# Trying to better understand temperature and entropy

• I
• Jaccobtw

#### Jaccobtw

TL;DR Summary
From my understanding, we can think of entropy as how spread out energy is within a system. The more spread out, the more entropy. The more condensed, the less entropy.
If you were to condense all the energy in the universe into a point, wouldn't the temperature be very high, yet the entropy be very low? Also if you were to spread out all of the energy in the universe, wouldn't the temperature be near zero and the entropy be very high? And this makes entropy units - J/K - make sense. Because the total amount of energy in the universe is constant (2nd Law Thermodynamics), yet the average energy (temperature) seems to decrease, this would mean that the entropy of the universe can only net increase. Is this a correct understanding of entropy or am I off? Thanks for your help.

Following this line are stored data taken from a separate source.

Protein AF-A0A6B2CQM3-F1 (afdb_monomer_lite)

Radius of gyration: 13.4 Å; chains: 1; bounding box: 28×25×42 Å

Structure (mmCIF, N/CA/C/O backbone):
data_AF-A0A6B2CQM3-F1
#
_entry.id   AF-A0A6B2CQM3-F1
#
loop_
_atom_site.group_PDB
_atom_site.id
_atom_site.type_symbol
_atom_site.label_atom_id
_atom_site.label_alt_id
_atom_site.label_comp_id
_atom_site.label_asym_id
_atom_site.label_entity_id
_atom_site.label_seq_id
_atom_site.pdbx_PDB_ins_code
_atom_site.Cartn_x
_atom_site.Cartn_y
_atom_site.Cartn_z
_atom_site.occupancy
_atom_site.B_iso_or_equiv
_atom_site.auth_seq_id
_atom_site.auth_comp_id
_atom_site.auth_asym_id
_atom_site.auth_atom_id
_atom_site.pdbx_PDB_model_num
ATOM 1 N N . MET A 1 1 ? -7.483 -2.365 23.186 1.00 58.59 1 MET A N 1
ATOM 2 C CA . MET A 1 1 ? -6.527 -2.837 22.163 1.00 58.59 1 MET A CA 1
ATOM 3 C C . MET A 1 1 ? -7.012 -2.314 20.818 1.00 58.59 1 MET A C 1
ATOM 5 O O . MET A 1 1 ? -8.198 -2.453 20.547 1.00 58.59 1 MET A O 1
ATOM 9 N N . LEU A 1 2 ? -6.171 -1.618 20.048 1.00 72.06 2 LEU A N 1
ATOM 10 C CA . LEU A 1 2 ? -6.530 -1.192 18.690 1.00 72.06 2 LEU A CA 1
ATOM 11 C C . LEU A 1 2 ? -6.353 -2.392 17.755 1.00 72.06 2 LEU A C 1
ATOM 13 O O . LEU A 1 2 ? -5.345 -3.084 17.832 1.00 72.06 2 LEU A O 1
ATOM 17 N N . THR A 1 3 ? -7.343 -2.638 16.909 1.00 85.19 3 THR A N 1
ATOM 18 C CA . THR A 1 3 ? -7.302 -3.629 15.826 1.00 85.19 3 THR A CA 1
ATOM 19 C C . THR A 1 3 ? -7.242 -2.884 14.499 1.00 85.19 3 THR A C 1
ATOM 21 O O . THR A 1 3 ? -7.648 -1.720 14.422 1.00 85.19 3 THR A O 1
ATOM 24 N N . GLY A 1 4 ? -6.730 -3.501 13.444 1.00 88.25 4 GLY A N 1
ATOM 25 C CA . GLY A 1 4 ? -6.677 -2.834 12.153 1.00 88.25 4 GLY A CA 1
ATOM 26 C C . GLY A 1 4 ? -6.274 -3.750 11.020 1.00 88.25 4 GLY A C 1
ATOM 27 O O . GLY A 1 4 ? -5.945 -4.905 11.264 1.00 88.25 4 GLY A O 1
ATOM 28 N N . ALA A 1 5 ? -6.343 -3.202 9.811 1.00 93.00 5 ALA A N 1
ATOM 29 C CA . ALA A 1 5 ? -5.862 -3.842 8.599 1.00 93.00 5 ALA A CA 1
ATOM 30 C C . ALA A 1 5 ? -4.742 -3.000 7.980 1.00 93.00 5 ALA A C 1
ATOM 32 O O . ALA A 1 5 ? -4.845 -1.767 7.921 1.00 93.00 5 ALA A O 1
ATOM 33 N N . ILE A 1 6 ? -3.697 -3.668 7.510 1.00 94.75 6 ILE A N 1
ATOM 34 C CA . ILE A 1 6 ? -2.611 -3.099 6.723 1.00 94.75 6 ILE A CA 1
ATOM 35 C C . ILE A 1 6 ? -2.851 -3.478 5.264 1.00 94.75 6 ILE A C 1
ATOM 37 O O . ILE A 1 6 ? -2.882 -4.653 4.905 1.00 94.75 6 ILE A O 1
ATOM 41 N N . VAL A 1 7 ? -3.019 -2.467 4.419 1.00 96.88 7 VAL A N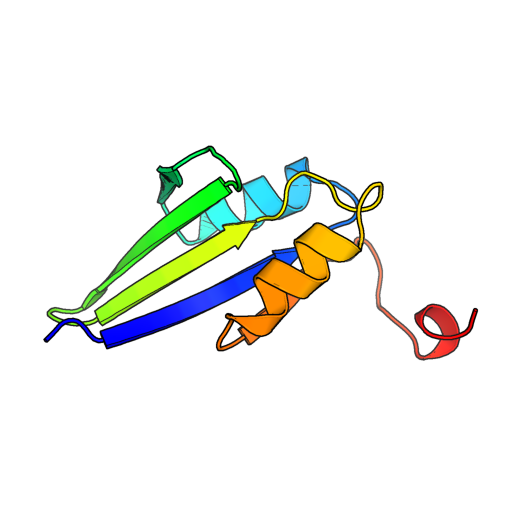 1
ATOM 42 C CA . VAL A 1 7 ? -3.094 -2.620 2.967 1.00 96.88 7 VAL A CA 1
ATOM 43 C C . VAL A 1 7 ? -1.780 -2.146 2.372 1.00 96.88 7 VAL A C 1
ATOM 45 O O . VAL A 1 7 ? -1.392 -0.999 2.582 1.00 96.88 7 VAL A O 1
ATOM 48 N N . SER A 1 8 ? -1.109 -2.983 1.593 1.00 96.56 8 SER A N 1
ATOM 49 C CA . SER A 1 8 ? -0.003 -2.526 0.751 1.00 96.56 8 SER A CA 1
ATOM 50 C C . SER A 1 8 ? -0.508 -2.221 -0.644 1.00 96.56 8 SER A C 1
ATOM 52 O O . SER A 1 8 ? -1.172 -3.049 -1.258 1.00 96.56 8 SER A O 1
ATOM 54 N N . LEU A 1 9 ? -0.201 -1.025 -1.140 1.00 96.50 9 LEU A N 1
ATOM 55 C CA . LEU A 1 9 ? -0.654 -0.544 -2.438 1.00 96.50 9 LEU A CA 1
ATOM 56 C C . LEU A 1 9 ? 0.543 -0.162 -3.305 1.00 96.50 9 LEU A C 1
ATOM 58 O O . LEU A 1 9 ? 1.193 0.848 -3.048 1.00 96.50 9 LEU A O 1
ATOM 62 N N . ALA A 1 10 ? 0.793 -0.939 -4.355 1.00 94.25 10 ALA A N 1
ATOM 63 C CA . ALA A 1 10 ? 1.835 -0.670 -5.341 1.00 94.25 10 ALA A CA 1
ATOM 64 C C . ALA A 1 10 ? 1.236 -0.275 -6.699 1.00 94.25 10 ALA A C 1
ATOM 66 O O . ALA A 1 10 ? 0.143 -0.701 -7.065 1.00 94.25 10 ALA A O 1
ATOM 67 N N . SER A 1 11 ? 1.963 0.547 -7.450 1.00 93.12 11 SER A N 1
ATOM 68 C CA . SER A 1 11 ? 1.638 0.953 -8.822 1.00 93.12 11 SER A CA 1
ATOM 69 C C . SER A 1 11 ? 2.918 1.379 -9.517 1.00 93.12 11 SER A C 1
ATOM 71 O O . SER A 1 11 ? 3.712 2.095 -8.909 1.00 93.12 11 SER A O 1
ATOM 73 N N . ALA A 1 12 ? 3.092 1.007 -10.789 1.00 89.62 12 ALA A N 1
ATOM 74 C CA . ALA A 1 12 ? 4.261 1.413 -11.577 1.00 89.62 12 ALA A CA 1
ATOM 75 C C . ALA A 1 12 ? 4.362 2.946 -11.697 1.00 89.62 12 ALA A C 1
ATOM 77 O O . ALA A 1 12 ? 5.444 3.505 -11.840 1.00 89.62 12 ALA A O 1
ATOM 78 N N . GLU A 1 13 ? 3.222 3.629 -11.580 1.00 92.25 13 GLU A N 1
ATOM 79 C CA . GLU A 1 13 ? 3.122 5.074 -11.417 1.00 92.25 13 GLU A CA 1
ATOM 80 C C . GLU A 1 13 ? 2.916 5.406 -9.930 1.00 92.25 13 GLU A C 1
ATOM 82 O O . GLU A 1 13 ? 1.812 5.222 -9.403 1.00 92.25 13 GLU A O 1
ATOM 87 N N . LEU A 1 14 ? 3.941 5.923 -9.242 1.00 91.12 14 LEU A N 1
ATOM 88 C CA . LEU A 1 14 ? 3.841 6.274 -7.816 1.00 91.12 14 LEU A CA 1
ATOM 89 C C . LEU A 1 14 ? 2.707 7.275 -7.534 1.00 91.12 14 LEU A C 1
ATOM 91 O O . LEU A 1 14 ? 1.966 7.127 -6.562 1.00 91.12 14 LEU A O 1
ATOM 95 N N . SER A 1 15 ? 2.527 8.265 -8.412 1.00 93.25 15 SER A N 1
ATOM 96 C CA . SER A 1 15 ? 1.463 9.272 -8.305 1.00 93.25 15 SER A CA 1
ATOM 97 C C . SER A 1 15 ? 0.062 8.651 -8.265 1.00 93.25 15 SER A C 1
ATOM 99 O O . SER A 1 15 ? -0.805 9.128 -7.532 1.00 93.25 15 SER A O 1
ATOM 101 N N . ARG A 1 16 ? -0.159 7.546 -8.988 1.00 94.44 16 ARG A N 1
ATOM 102 C CA . ARG A 1 16 ? -1.417 6.790 -8.966 1.00 94.44 16 ARG A CA 1
ATOM 103 C C . ARG A 1 16 ? -1.638 6.113 -7.618 1.00 94.44 16 ARG A C 1
ATOM 105 O O . ARG A 1 16 ? -2.722 6.250 -7.053 1.00 94.44 16 ARG A O 1
ATOM 112 N N . ALA A 1 17 ? -0.631 5.418 -7.083 1.00 94.38 17 ALA A N 1
ATOM 113 C CA . ALA A 1 17 ? -0.744 4.790 -5.764 1.00 94.38 17 ALA A CA 1
ATOM 114 C C . ALA A 1 17 ? -1.007 5.834 -4.669 1.00 94.38 17 ALA A C 1
ATOM 116 O O . ALA A 1 17 ? -1.873 5.637 -3.818 1.00 94.38 17 ALA A O 1
ATOM 117 N N . GLN A 1 18 ? -0.330 6.983 -4.737 1.00 94.81 18 GLN A N 1
ATOM 118 C CA . GLN A 1 18 ? -0.564 8.103 -3.825 1.00 94.81 18 GLN A CA 1
ATOM 119 C C . GLN A 1 18 ? -1.994 8.642 -3.918 1.00 94.81 18 GLN A C 1
ATOM 121 O O . GLN A 1 18 ? -2.626 8.860 -2.885 1.00 94.81 18 GLN A O 1
ATOM 126 N N . ALA A 1 19 ? -2.512 8.853 -5.133 1.00 95.69 19 ALA A N 1
ATOM 127 C CA . ALA A 1 19 ? -3.867 9.353 -5.351 1.00 95.69 19 ALA A CA 1
ATOM 128 C C . ALA A 1 19 ? -4.929 8.373 -4.827 1.00 95.69 19 ALA A C 1
ATOM 130 O O . ALA A 1 19 ? -5.864 8.778 -4.134 1.00 95.69 19 ALA A O 1
ATOM 131 N N . LEU A 1 20 ? -4.756 7.076 -5.098 1.00 95.88 20 LEU A N 1
ATOM 132 C CA . LEU A 1 20 ? -5.641 6.023 -4.601 1.00 95.88 20 LEU A CA 1
ATOM 133 C C . LEU A 1 20 ? -5.615 5.942 -3.070 1.00 95.88 20 LEU A C 1
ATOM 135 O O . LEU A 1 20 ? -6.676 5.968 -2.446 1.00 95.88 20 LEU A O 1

If you were to condense all the energy in the universe into a point, wouldn't the temperature be very high, yet the entropy be very low?
Temperature at that point would be very high, but everywhere else it would be zero. The entropy density at that point would be very high, but everywhere else the entropy density would be zero. The entropy, that is entropy density integrated over whole universe, would therefore be low.

In thermodynamics it's very important to distinguish extensive quantities from intensive quantities. Extensive quantities increase with the size of the system, examples are entropy and energy. Intensive quantities do not increase with the size of the system, examples are temperature, pressure, entropy density and energy density. In fact, all intensive quantities can be understood as kinds of "densities". Pressure is a "density" of force (but force per area, not force per volume), while temperature is related to the energy density (but the exact relation, in general, is not so simple).